Życie na planecie Ziemia to podróż przez setki tysięcy lat ewolucji. Fascynujące obrazy, symulacje komputerowe, narracja i muzyka.
Life on Our Planet, prod. S. Spielberg, USA 2023.
Premiera na Netflixie 25.10.2023. Serial, 8 odcinków. Dokument, przyrodniczy.
Każdy odcinek to inna epoka w dziejach planety. Najpierw zaczynamy od zagadki życia, od jego pojawienia się w głębinach mórz i oceanów. W końcu dochodzimy do wyjścia organizmów na ląd. Przez perm, trias, aż do jury – do wielkich dinozaurów. A po ich zagładzie, do ssaków i nas samych – ludzi. Ponieważ za każdą epoką stoi jakaś naturalna katastrofa. Pytania o życie na naszej planecie bardziej niż kiedykolwiek nabrało fundamentalnego znaczenia.
Fantastyczna narracja Krystyny Czubówny, bo trudno sobie wyobrazić współczesny filmu przyrodniczy z innym polskim głosem. W wersji oryginalnej – Morgana Freemana. Daje znać o sobie również filmowy talent Stevena Spielberga, który stoi za tą produkcją. Rzeczywiste obrazy współczesnej fauny mieszają się z genialnymi symulacjami organizmów, które żyły miliony lat przed nami. Dlatego wydaje się, że to współczesny kierunek produkcji przyrodniczych, bo grafikę komputerową mamy rozwiniętą w niespotykanym stopniu. To marzenie dydaktyków.

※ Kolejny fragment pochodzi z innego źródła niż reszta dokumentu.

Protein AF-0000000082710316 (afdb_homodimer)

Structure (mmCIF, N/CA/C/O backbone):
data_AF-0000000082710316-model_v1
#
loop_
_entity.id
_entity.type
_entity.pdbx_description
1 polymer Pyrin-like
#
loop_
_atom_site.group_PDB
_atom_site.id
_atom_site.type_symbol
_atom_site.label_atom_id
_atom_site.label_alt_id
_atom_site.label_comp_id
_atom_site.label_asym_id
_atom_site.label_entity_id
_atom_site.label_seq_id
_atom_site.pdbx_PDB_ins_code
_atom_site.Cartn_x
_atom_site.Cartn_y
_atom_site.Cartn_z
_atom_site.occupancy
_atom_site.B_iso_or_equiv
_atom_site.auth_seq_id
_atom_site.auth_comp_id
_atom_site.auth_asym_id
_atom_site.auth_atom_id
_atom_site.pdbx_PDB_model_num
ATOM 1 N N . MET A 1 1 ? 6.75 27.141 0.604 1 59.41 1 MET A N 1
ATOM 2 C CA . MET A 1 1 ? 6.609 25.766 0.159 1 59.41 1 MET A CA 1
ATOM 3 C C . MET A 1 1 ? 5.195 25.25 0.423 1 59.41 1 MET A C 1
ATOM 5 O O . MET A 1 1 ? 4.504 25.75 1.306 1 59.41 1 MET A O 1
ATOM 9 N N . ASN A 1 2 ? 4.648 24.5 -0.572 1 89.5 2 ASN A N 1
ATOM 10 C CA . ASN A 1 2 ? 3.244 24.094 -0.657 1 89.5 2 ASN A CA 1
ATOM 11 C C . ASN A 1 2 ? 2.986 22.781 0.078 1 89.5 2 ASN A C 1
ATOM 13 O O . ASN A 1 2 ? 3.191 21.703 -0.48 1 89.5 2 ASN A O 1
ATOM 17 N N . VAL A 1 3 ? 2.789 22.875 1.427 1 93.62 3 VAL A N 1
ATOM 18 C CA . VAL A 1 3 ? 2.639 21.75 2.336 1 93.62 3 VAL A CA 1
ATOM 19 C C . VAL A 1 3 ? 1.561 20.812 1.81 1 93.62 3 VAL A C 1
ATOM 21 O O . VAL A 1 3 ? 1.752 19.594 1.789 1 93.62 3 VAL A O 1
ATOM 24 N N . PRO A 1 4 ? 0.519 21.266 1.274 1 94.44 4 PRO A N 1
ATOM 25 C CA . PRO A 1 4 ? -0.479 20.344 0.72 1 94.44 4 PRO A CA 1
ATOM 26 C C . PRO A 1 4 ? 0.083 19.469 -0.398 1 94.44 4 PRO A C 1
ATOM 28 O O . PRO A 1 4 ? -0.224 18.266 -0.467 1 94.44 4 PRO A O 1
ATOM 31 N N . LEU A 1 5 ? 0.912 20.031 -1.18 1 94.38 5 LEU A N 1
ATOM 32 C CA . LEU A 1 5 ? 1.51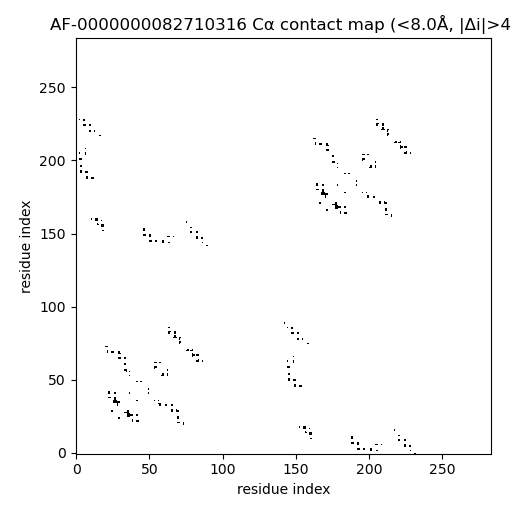6 19.266 -2.268 1 94.38 5 LEU A CA 1
ATOM 33 C C . LEU A 1 5 ? 2.498 18.234 -1.729 1 94.38 5 LEU A C 1
ATOM 35 O O . LEU A 1 5 ? 2.598 17.125 -2.266 1 94.38 5 LEU A O 1
ATOM 39 N N . LEU A 1 6 ? 3.223 18.641 -0.722 1 95.56 6 LEU A N 1
ATOM 40 C CA . LEU A 1 6 ? 4.156 17.719 -0.081 1 95.56 6 LEU A CA 1
ATOM 41 C C . LEU A 1 6 ? 3.418 16.516 0.506 1 95.56 6 LEU A C 1
ATOM 43 O O . LEU A 1 6 ? 3.83 15.375 0.308 1 95.56 6 LEU A O 1
ATOM 47 N N . LEU A 1 7 ? 2.342 16.781 1.188 1 97.31 7 LEU A N 1
ATOM 48 C CA . LEU A 1 7 ? 1.533 15.727 1.792 1 97.31 7 LEU A CA 1
ATOM 49 C C . LEU A 1 7 ? 0.9 14.844 0.72 1 97.31 7 LEU A C 1
ATOM 51 O O . LEU A 1 7 ? 0.875 13.617 0.853 1 97.31 7 LEU A O 1
ATOM 55 N N . LEU A 1 8 ? 0.405 15.508 -0.342 1 96.31 8 LEU A N 1
ATOM 56 C CA . LEU A 1 8 ? -0.19 14.742 -1.433 1 96.31 8 LEU A CA 1
ATOM 57 C C . LEU A 1 8 ? 0.841 13.82 -2.076 1 96.31 8 LEU A C 1
ATOM 59 O O . LEU A 1 8 ? 0.542 12.664 -2.379 1 96.31 8 LEU A O 1
ATOM 63 N N . GLY A 1 9 ? 2.053 14.328 -2.24 1 94.75 9 GLY A N 1
ATOM 64 C CA . GLY A 1 9 ? 3.131 13.5 -2.762 1 94.75 9 GLY A CA 1
ATOM 65 C C . GLY A 1 9 ? 3.418 12.281 -1.904 1 94.75 9 GLY A C 1
ATOM 66 O O . GLY A 1 9 ? 3.607 11.18 -2.426 1 94.75 9 GLY A O 1
ATOM 67 N N . ALA A 1 10 ? 3.453 12.43 -0.616 1 95.19 10 ALA A N 1
ATOM 68 C CA . ALA A 1 10 ? 3.68 11.32 0.304 1 95.19 10 ALA A CA 1
ATOM 69 C C . ALA A 1 10 ? 2.57 10.273 0.188 1 95.19 10 ALA A C 1
ATOM 71 O O . ALA A 1 10 ? 2.838 9.07 0.204 1 95.19 10 ALA A O 1
ATOM 72 N N . LEU A 1 11 ? 1.314 10.734 0.052 1 95 11 LEU A N 1
ATOM 73 C CA . LEU A 1 11 ? 0.185 9.82 -0.071 1 95 11 LEU A CA 1
ATOM 74 C C . LEU A 1 11 ? 0.197 9.117 -1.426 1 95 11 LEU A C 1
ATOM 76 O O . LEU A 1 11 ? -0.198 7.957 -1.532 1 95 11 LEU A O 1
ATOM 80 N N . GLU A 1 12 ? 0.647 9.836 -2.469 1 91.56 12 GLU A N 1
ATOM 81 C CA . GLU A 1 12 ? 0.759 9.227 -3.791 1 91.56 12 GLU A CA 1
ATOM 82 C C . GLU A 1 12 ? 1.885 8.203 -3.834 1 91.56 12 GLU A C 1
ATOM 84 O O . GLU A 1 12 ? 1.771 7.176 -4.508 1 91.56 12 GLU A O 1
ATOM 89 N N . ASP A 1 13 ? 2.922 8.461 -3.104 1 89.06 13 ASP A N 1
ATOM 90 C CA . ASP A 1 13 ? 4.039 7.523 -3.031 1 89.06 13 ASP A CA 1
ATOM 91 C C . ASP A 1 13 ? 3.623 6.227 -2.344 1 89.06 13 ASP A C 1
ATOM 93 O O . ASP A 1 13 ? 4.223 5.176 -2.576 1 89.06 13 ASP A O 1
ATOM 97 N N . LEU A 1 14 ? 2.635 6.301 -1.546 1 89.44 14 LEU A N 1
ATOM 98 C CA . LEU A 1 14 ? 2.139 5.133 -0.825 1 89.44 14 LEU A CA 1
ATOM 99 C C . LEU A 1 14 ? 1.551 4.109 -1.789 1 89.44 14 LEU A C 1
ATOM 101 O O . LEU A 1 14 ? 1.509 2.916 -1.482 1 89.44 14 LEU A O 1
ATOM 105 N N . VAL A 1 15 ? 1.145 4.555 -2.975 1 86.25 15 VAL A N 1
ATOM 106 C CA . VAL A 1 15 ? 0.442 3.727 -3.951 1 86.25 15 VAL A CA 1
ATOM 107 C C . VAL A 1 15 ? 1.322 2.549 -4.359 1 86.25 15 VAL A C 1
ATOM 109 O O . VAL A 1 15 ? 0.834 1.428 -4.523 1 86.25 15 VAL A O 1
ATOM 112 N N . ASP A 1 16 ? 2.621 2.777 -4.414 1 86.25 16 ASP A N 1
ATOM 113 C CA . ASP A 1 16 ? 3.471 1.732 -4.98 1 86.25 16 ASP A CA 1
ATOM 114 C C . ASP A 1 16 ? 4.23 0.993 -3.883 1 86.25 16 ASP A C 1
ATOM 116 O O . ASP A 1 16 ? 4.918 0.005 -4.152 1 86.25 16 ASP A O 1
ATOM 120 N N . GLU A 1 17 ? 4.082 1.378 -2.707 1 88.81 17 GLU A N 1
ATOM 121 C CA . GLU A 1 17 ? 4.922 0.82 -1.65 1 88.81 17 GLU A CA 1
ATOM 122 C C . GLU A 1 17 ? 4.594 -0.649 -1.402 1 88.81 17 GLU A C 1
ATOM 124 O O . GLU A 1 17 ? 5.496 -1.479 -1.276 1 88.81 17 GLU A O 1
ATOM 129 N N . TYR A 1 18 ? 3.312 -0.94 -1.386 1 90.06 18 TYR A N 1
ATOM 130 C CA . TYR A 1 18 ? 2.93 -2.332 -1.179 1 90.06 18 TYR A CA 1
ATOM 131 C C . TYR A 1 18 ? 3.359 -3.197 -2.357 1 90.06 18 TYR A C 1
ATOM 133 O O . TYR A 1 18 ? 3.771 -4.344 -2.178 1 90.06 18 TYR A O 1
ATOM 141 N N . PHE A 1 19 ? 3.332 -2.625 -3.568 1 94.19 19 PHE A N 1
ATOM 142 C CA . PHE A 1 19 ? 3.736 -3.395 -4.738 1 94.19 19 PHE A CA 1
ATOM 143 C C . PHE A 1 19 ? 5.238 -3.658 -4.719 1 94.19 19 PHE A C 1
ATOM 145 O O . PHE A 1 19 ? 5.688 -4.742 -5.094 1 94.19 19 PHE A O 1
ATOM 152 N N . LYS A 1 20 ? 5.984 -2.729 -4.289 1 93.19 20 LYS A N 1
ATOM 153 C CA . LYS A 1 20 ? 7.418 -2.926 -4.113 1 93.19 20 LYS A CA 1
ATOM 154 C C . LYS A 1 20 ? 7.703 -4.035 -3.105 1 93.19 20 LYS A C 1
ATOM 156 O O . LYS A 1 20 ? 8.562 -4.887 -3.336 1 93.19 20 LYS A O 1
ATOM 161 N N . THR A 1 21 ? 7.047 -3.988 -2.004 1 92.81 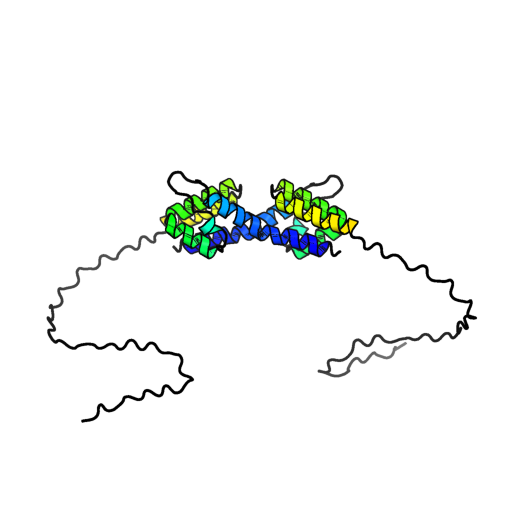21 THR A N 1
ATOM 162 C CA . THR A 1 21 ? 7.199 -5.008 -0.97 1 92.81 21 THR A CA 1
ATOM 163 C C . THR A 1 21 ? 6.805 -6.383 -1.504 1 92.81 21 THR A C 1
ATOM 165 O O . THR A 1 21 ? 7.469 -7.379 -1.213 1 92.81 21 THR A O 1
ATOM 168 N N . PHE A 1 22 ? 5.707 -6.363 -2.27 1 96.88 22 PHE A N 1
ATOM 169 C CA . PHE A 1 22 ? 5.254 -7.598 -2.898 1 96.88 22 PHE A CA 1
ATOM 170 C C . PHE A 1 22 ? 6.352 -8.188 -3.775 1 96.88 22 PHE A C 1
ATOM 172 O O . PHE A 1 22 ? 6.652 -9.383 -3.68 1 96.88 22 PHE A O 1
ATOM 179 N N . LYS A 1 23 ? 6.961 -7.43 -4.562 1 97.19 23 LYS A N 1
ATOM 180 C CA . LYS A 1 23 ? 8.047 -7.871 -5.434 1 97.19 23 LYS A CA 1
ATOM 181 C C . LYS A 1 23 ? 9.242 -8.352 -4.617 1 97.19 23 LYS A C 1
ATOM 183 O O . LYS A 1 23 ? 9.922 -9.305 -5.008 1 97.19 23 LYS A O 1
ATOM 188 N N . TRP A 1 24 ? 9.5 -7.719 -3.551 1 96.38 24 TRP A N 1
ATOM 189 C CA . TRP A 1 24 ? 10.586 -8.125 -2.666 1 96.38 24 TRP A CA 1
ATOM 190 C C . TRP A 1 24 ? 10.359 -9.547 -2.145 1 96.38 24 TRP A C 1
ATOM 192 O O . TRP A 1 24 ? 11.273 -10.367 -2.152 1 96.38 24 TRP A O 1
ATOM 202 N N . TYR A 1 25 ? 9.18 -9.773 -1.778 1 96.75 25 TYR A N 1
ATOM 203 C CA . TYR A 1 25 ? 8.859 -11.117 -1.297 1 96.75 25 TYR A CA 1
ATOM 204 C C . TYR A 1 25 ? 8.992 -12.141 -2.416 1 96.75 25 TYR A C 1
ATOM 206 O O . TYR A 1 25 ? 9.422 -13.273 -2.184 1 96.75 25 TYR A O 1
ATOM 214 N N . LEU A 1 26 ? 8.562 -11.758 -3.611 1 98.06 26 LEU A N 1
ATOM 215 C CA . LEU A 1 26 ? 8.703 -12.656 -4.754 1 98.06 26 LEU A CA 1
ATOM 216 C C . LEU A 1 26 ? 10.164 -13.008 -4.992 1 98.06 26 LEU A C 1
ATOM 218 O O . LEU A 1 26 ? 10.469 -14.055 -5.566 1 98.06 26 LEU A O 1
ATOM 222 N N . SER A 1 27 ? 11.031 -12.094 -4.613 1 97.38 27 SER A N 1
ATOM 223 C CA . SER A 1 27 ? 12.461 -12.297 -4.824 1 97.38 27 SER A CA 1
ATOM 224 C C . SER A 1 27 ? 13.086 -13.078 -3.668 1 97.38 27 SER A C 1
ATOM 226 O O . SER A 1 27 ? 14.289 -13.328 -3.66 1 97.38 27 SER A O 1
ATOM 228 N N . MET A 1 28 ? 12.266 -13.453 -2.73 1 96.06 28 MET A N 1
ATOM 229 C CA . MET A 1 28 ? 12.648 -14.312 -1.607 1 96.06 28 MET A CA 1
ATOM 230 C C . MET A 1 28 ? 11.922 -15.648 -1.668 1 96.06 28 MET A C 1
ATOM 232 O O . MET A 1 28 ? 10.969 -15.805 -2.428 1 96.06 28 MET A O 1
ATOM 236 N N . ARG A 1 29 ? 12.477 -16.641 -0.99 1 93.5 29 ARG A N 1
ATOM 237 C CA . ARG A 1 29 ? 11.758 -17.922 -0.948 1 93.5 29 ARG A CA 1
ATOM 238 C C . ARG A 1 29 ? 10.586 -17.859 0.029 1 93.5 29 ARG A C 1
ATOM 240 O O . ARG A 1 29 ? 10.789 -17.891 1.245 1 93.5 29 ARG A O 1
ATOM 247 N N . VAL A 1 30 ? 9.406 -17.766 -0.563 1 94.81 30 VAL A N 1
ATOM 248 C CA . VAL A 1 30 ? 8.203 -17.625 0.255 1 94.81 30 VAL A CA 1
ATOM 249 C C . VAL A 1 30 ? 7.547 -18.984 0.454 1 94.81 30 VAL A C 1
ATOM 251 O O . VAL A 1 30 ? 6.914 -19.234 1.483 1 94.81 30 VAL A O 1
ATOM 254 N N . LEU A 1 31 ? 7.621 -19.781 -0.533 1 94.62 31 LEU A N 1
ATOM 255 C CA . LEU A 1 31 ? 7.172 -21.172 -0.486 1 94.62 31 LEU A CA 1
ATOM 256 C C . LEU A 1 31 ? 8.312 -22.125 -0.838 1 94.62 31 LEU A C 1
ATOM 258 O O . LEU A 1 31 ? 9.078 -21.859 -1.771 1 94.62 31 LEU A O 1
ATOM 262 N N . ASP A 1 32 ? 8.383 -23.25 -0.137 1 93.38 32 ASP A N 1
ATOM 263 C CA . ASP A 1 32 ? 9.477 -24.188 -0.322 1 93.38 32 ASP A CA 1
ATOM 264 C C . ASP A 1 32 ? 9.492 -24.734 -1.746 1 93.38 32 ASP A C 1
ATOM 266 O O . ASP A 1 32 ? 10.562 -24.969 -2.316 1 93.38 32 ASP A O 1
ATOM 270 N N . SER A 1 33 ? 8.367 -24.922 -2.299 1 92.25 33 SER A N 1
ATOM 271 C CA . SER A 1 33 ? 8.242 -25.547 -3.609 1 92.25 33 SER A CA 1
ATOM 272 C C . SER A 1 33 ? 8.484 -24.547 -4.73 1 92.25 33 SER A C 1
ATOM 274 O O . SER A 1 33 ? 8.539 -24.906 -5.902 1 92.25 33 SER A O 1
ATOM 276 N N . CYS A 1 34 ? 8.664 -23.281 -4.398 1 94.5 34 CYS A N 1
ATOM 277 C CA . CYS A 1 34 ? 8.766 -22.234 -5.414 1 94.5 34 CYS A CA 1
ATOM 278 C C . CYS A 1 34 ? 10.117 -21.516 -5.328 1 94.5 34 CYS A C 1
ATOM 280 O O . CYS A 1 34 ? 10.477 -21 -4.273 1 94.5 34 CYS A O 1
ATOM 282 N N . GLU A 1 35 ? 10.758 -21.484 -6.434 1 96.5 35 GLU A N 1
ATOM 283 C CA . GLU A 1 35 ? 12.008 -20.734 -6.508 1 96.5 35 GLU A CA 1
ATOM 284 C C . GLU A 1 35 ? 11.75 -19.234 -6.59 1 96.5 35 GLU A C 1
ATOM 286 O O . GLU A 1 35 ? 10.82 -18.797 -7.273 1 96.5 35 GLU A O 1
ATOM 291 N N . PRO A 1 36 ? 12.602 -18.469 -5.98 1 97.81 36 PRO A N 1
ATOM 292 C CA . PRO A 1 36 ? 12.438 -17.016 -6.086 1 97.81 36 PRO A CA 1
ATOM 293 C C . PRO A 1 36 ? 12.609 -16.5 -7.516 1 97.81 36 PRO A C 1
ATOM 295 O O . PRO A 1 36 ? 13.352 -17.094 -8.305 1 97.81 36 PRO A O 1
ATOM 298 N N . ILE A 1 37 ? 11.844 -15.414 -7.781 1 98.25 37 ILE A N 1
ATOM 299 C CA . ILE A 1 37 ? 12.07 -14.68 -9.023 1 98.25 37 ILE A CA 1
ATOM 300 C C . ILE A 1 37 ? 13.164 -13.633 -8.805 1 98.25 37 ILE A C 1
ATOM 302 O O . ILE A 1 37 ? 13.078 -12.828 -7.875 1 98.25 37 ILE A O 1
ATOM 306 N N . PRO A 1 38 ? 14.188 -13.641 -9.625 1 97.5 38 PRO A N 1
ATOM 307 C CA . PRO A 1 38 ? 15.266 -12.672 -9.445 1 97.5 38 PRO A CA 1
ATOM 308 C C . PRO A 1 38 ? 14.773 -11.227 -9.445 1 97.5 38 PRO A C 1
ATOM 310 O O . PRO A 1 38 ? 13.891 -10.875 -10.227 1 97.5 38 PRO A O 1
ATOM 313 N N . LYS A 1 39 ? 15.391 -10.414 -8.617 1 96.56 39 LYS A N 1
ATOM 314 C CA . LYS A 1 39 ? 15.039 -9 -8.492 1 96.56 39 LYS A CA 1
ATOM 315 C C . LYS A 1 39 ? 15.156 -8.281 -9.836 1 96.56 39 LYS A C 1
ATOM 317 O O . LYS A 1 39 ? 14.352 -7.402 -10.141 1 96.56 39 LYS A O 1
ATOM 322 N N . SER A 1 40 ? 16.125 -8.68 -10.609 1 97.19 40 SER A N 1
ATOM 323 C CA . SER A 1 40 ? 16.375 -8.039 -11.898 1 97.19 40 SER A CA 1
ATOM 324 C C . SER A 1 40 ? 15.195 -8.211 -12.844 1 97.19 40 SER A C 1
ATOM 326 O O . SER A 1 40 ? 14.953 -7.359 -13.703 1 97.19 40 SER A O 1
ATOM 328 N N . ARG A 1 41 ? 14.445 -9.242 -12.609 1 96.81 41 ARG A N 1
ATOM 329 C CA . ARG A 1 41 ? 13.297 -9.523 -13.469 1 96.81 41 ARG A CA 1
ATOM 330 C C . ARG A 1 41 ? 12.039 -8.844 -12.945 1 96.81 41 ARG A C 1
ATOM 332 O O . ARG A 1 41 ? 11.039 -8.75 -13.656 1 96.81 41 ARG A O 1
ATOM 339 N N . LEU A 1 42 ? 12.094 -8.359 -11.711 1 97.69 42 LEU A N 1
ATOM 340 C CA . LEU A 1 42 ? 10.898 -7.84 -11.062 1 97.69 42 LEU A CA 1
ATOM 341 C C . LEU A 1 42 ? 10.953 -6.316 -10.953 1 97.69 42 LEU A C 1
ATOM 343 O O . LEU A 1 42 ? 9.922 -5.652 -10.938 1 97.69 42 LEU A O 1
ATOM 347 N N . GLU A 1 43 ? 12.102 -5.719 -10.898 1 95.12 43 GLU A N 1
ATOM 348 C CA . GLU A 1 43 ? 12.32 -4.332 -10.5 1 95.12 43 GLU A CA 1
ATOM 349 C C . GLU A 1 43 ? 11.531 -3.371 -11.391 1 95.12 43 GLU A C 1
ATOM 351 O O . GLU A 1 43 ? 10.906 -2.434 -10.898 1 95.12 43 GLU A O 1
ATOM 356 N N . LYS A 1 44 ? 11.516 -3.592 -12.695 1 94.75 44 LYS A N 1
ATOM 357 C CA . LYS A 1 44 ? 10.875 -2.658 -13.609 1 94.75 44 LYS A CA 1
ATOM 358 C C . LYS A 1 44 ? 9.523 -3.191 -14.078 1 94.75 44 LYS A C 1
ATOM 360 O O . LYS A 1 44 ? 8.828 -2.535 -14.859 1 94.75 44 LYS A O 1
ATOM 365 N N . ALA A 1 45 ? 9.172 -4.332 -13.617 1 96 45 ALA A N 1
ATOM 366 C CA . ALA A 1 45 ? 7.945 -4.973 -14.078 1 96 45 ALA A CA 1
ATOM 367 C C . ALA A 1 45 ? 6.715 -4.297 -13.477 1 96 45 ALA A C 1
ATOM 369 O O . ALA A 1 45 ? 6.652 -4.07 -12.266 1 96 45 ALA A O 1
ATOM 370 N N . LEU A 1 46 ? 5.762 -3.998 -14.391 1 95.94 46 LEU A N 1
ATOM 371 C CA . LEU A 1 46 ? 4.469 -3.5 -13.922 1 95.94 46 LEU A CA 1
ATOM 372 C C . LEU A 1 46 ? 3.586 -4.645 -13.445 1 95.94 46 LEU A C 1
ATOM 374 O O . LEU A 1 46 ? 3.994 -5.809 -13.484 1 95.94 46 LEU A O 1
ATOM 378 N N . ARG A 1 47 ? 2.426 -4.312 -12.875 1 96.44 47 ARG A N 1
ATOM 379 C CA . ARG A 1 47 ? 1.56 -5.301 -12.242 1 96.44 47 ARG A CA 1
ATOM 380 C C . ARG A 1 47 ? 1.188 -6.41 -13.219 1 96.44 47 ARG A C 1
ATOM 382 O O . ARG A 1 47 ? 1.344 -7.594 -12.906 1 96.44 47 ARG A O 1
ATOM 389 N N . PRO A 1 48 ? 0.825 -6.113 -14.555 1 97.12 48 PRO A N 1
ATOM 390 C CA . PRO A 1 48 ? 0.518 -7.207 -15.484 1 97.12 48 PRO A CA 1
ATOM 391 C C . PRO A 1 48 ? 1.743 -8.055 -15.828 1 97.12 48 PRO A C 1
ATOM 393 O O . PRO A 1 48 ? 1.635 -9.273 -15.977 1 97.12 48 PRO A O 1
ATOM 396 N N . GLU A 1 49 ? 2.873 -7.426 -15.859 1 97.75 49 GLU A N 1
ATOM 397 C CA . GLU A 1 49 ? 4.109 -8.133 -16.172 1 97.75 49 GLU A CA 1
ATOM 398 C C . GLU A 1 49 ? 4.531 -9.039 -15.008 1 97.75 49 GLU A C 1
ATOM 400 O O . GLU A 1 49 ? 5.035 -10.141 -15.227 1 97.75 49 GLU A O 1
ATOM 405 N N . THR A 1 50 ? 4.352 -8.508 -13.883 1 98.44 50 THR A N 1
ATOM 406 C CA . THR A 1 50 ? 4.672 -9.297 -12.695 1 98.44 50 THR A CA 1
ATOM 407 C C . THR A 1 50 ? 3.811 -10.555 -12.633 1 98.44 50 THR A C 1
ATOM 409 O O . THR A 1 50 ? 4.32 -11.648 -12.375 1 98.44 50 THR A O 1
ATOM 412 N N . VAL A 1 51 ? 2.533 -10.406 -12.992 1 98.44 51 VAL A N 1
ATOM 413 C CA . VAL A 1 51 ? 1.632 -11.555 -13.031 1 98.44 51 VAL A CA 1
ATOM 414 C C . VAL A 1 51 ? 2.127 -12.57 -14.055 1 98.44 51 VAL A C 1
ATOM 416 O O . VAL A 1 51 ? 2.188 -13.773 -13.773 1 98.44 51 VAL A O 1
ATOM 419 N N . SER A 1 52 ? 2.523 -12.117 -15.195 1 97.75 52 SER A N 1
ATOM 420 C CA . SER A 1 52 ? 3.02 -12.992 -16.25 1 97.75 52 SER A CA 1
ATOM 421 C C . SER A 1 52 ? 4.262 -13.75 -15.797 1 97.75 52 SER A C 1
ATOM 423 O O . SER A 1 52 ? 4.383 -14.953 -16.047 1 97.75 52 SER A O 1
ATOM 425 N N . LYS A 1 53 ? 5.156 -13.023 -15.086 1 98.25 53 LYS A N 1
ATOM 426 C CA . LYS A 1 53 ? 6.387 -13.648 -14.602 1 98.25 53 LYS A CA 1
ATOM 427 C C . LYS A 1 53 ? 6.082 -14.734 -13.578 1 98.25 53 LYS A C 1
ATOM 429 O O . LYS A 1 53 ? 6.707 -15.797 -13.586 1 98.25 53 LYS A O 1
ATOM 434 N N . MET A 1 54 ? 5.148 -14.484 -12.727 1 98.38 54 MET A N 1
ATOM 435 C CA . MET A 1 54 ? 4.77 -15.461 -11.711 1 98.38 54 MET A CA 1
ATOM 436 C C . MET A 1 54 ? 4.207 -16.719 -12.352 1 98.38 54 MET A C 1
ATOM 438 O O . MET A 1 54 ? 4.578 -17.844 -11.977 1 98.38 54 MET A O 1
ATOM 442 N N . ILE A 1 55 ? 3.396 -16.516 -13.367 1 97.94 55 ILE A N 1
ATOM 443 C CA . ILE A 1 55 ? 2.766 -17.656 -14.023 1 97.94 55 ILE A CA 1
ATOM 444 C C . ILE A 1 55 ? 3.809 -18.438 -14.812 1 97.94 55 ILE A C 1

Życie na planecie Ziemia to również pewna refleksja o życiu właśnie, a ściśle o wymieraniu gatunków. To nie jest tak, że sprawcą ekologicznej katastrofy jest wyłącznie człowiek. Ponieważ masowych wymierań było conajmniej pięć, z czego najbardziej słynne było to, po zderzeniu meteorytu z Ziemią. Wskutek czego wyginęły nieptasie dinozaury. To tzw. wymieranie kredowe 66 milionów lat temu. W tym obrazie brakuje mi jednak pewnego naukowego komentarza jak w dramacie historycznym o Aleksandrze. Np. prof. Michaela Rampina, profesora biologii z Uniwersytetu Nowojorskiego, który zajmuje się tematyką masowego wymierania gatunków.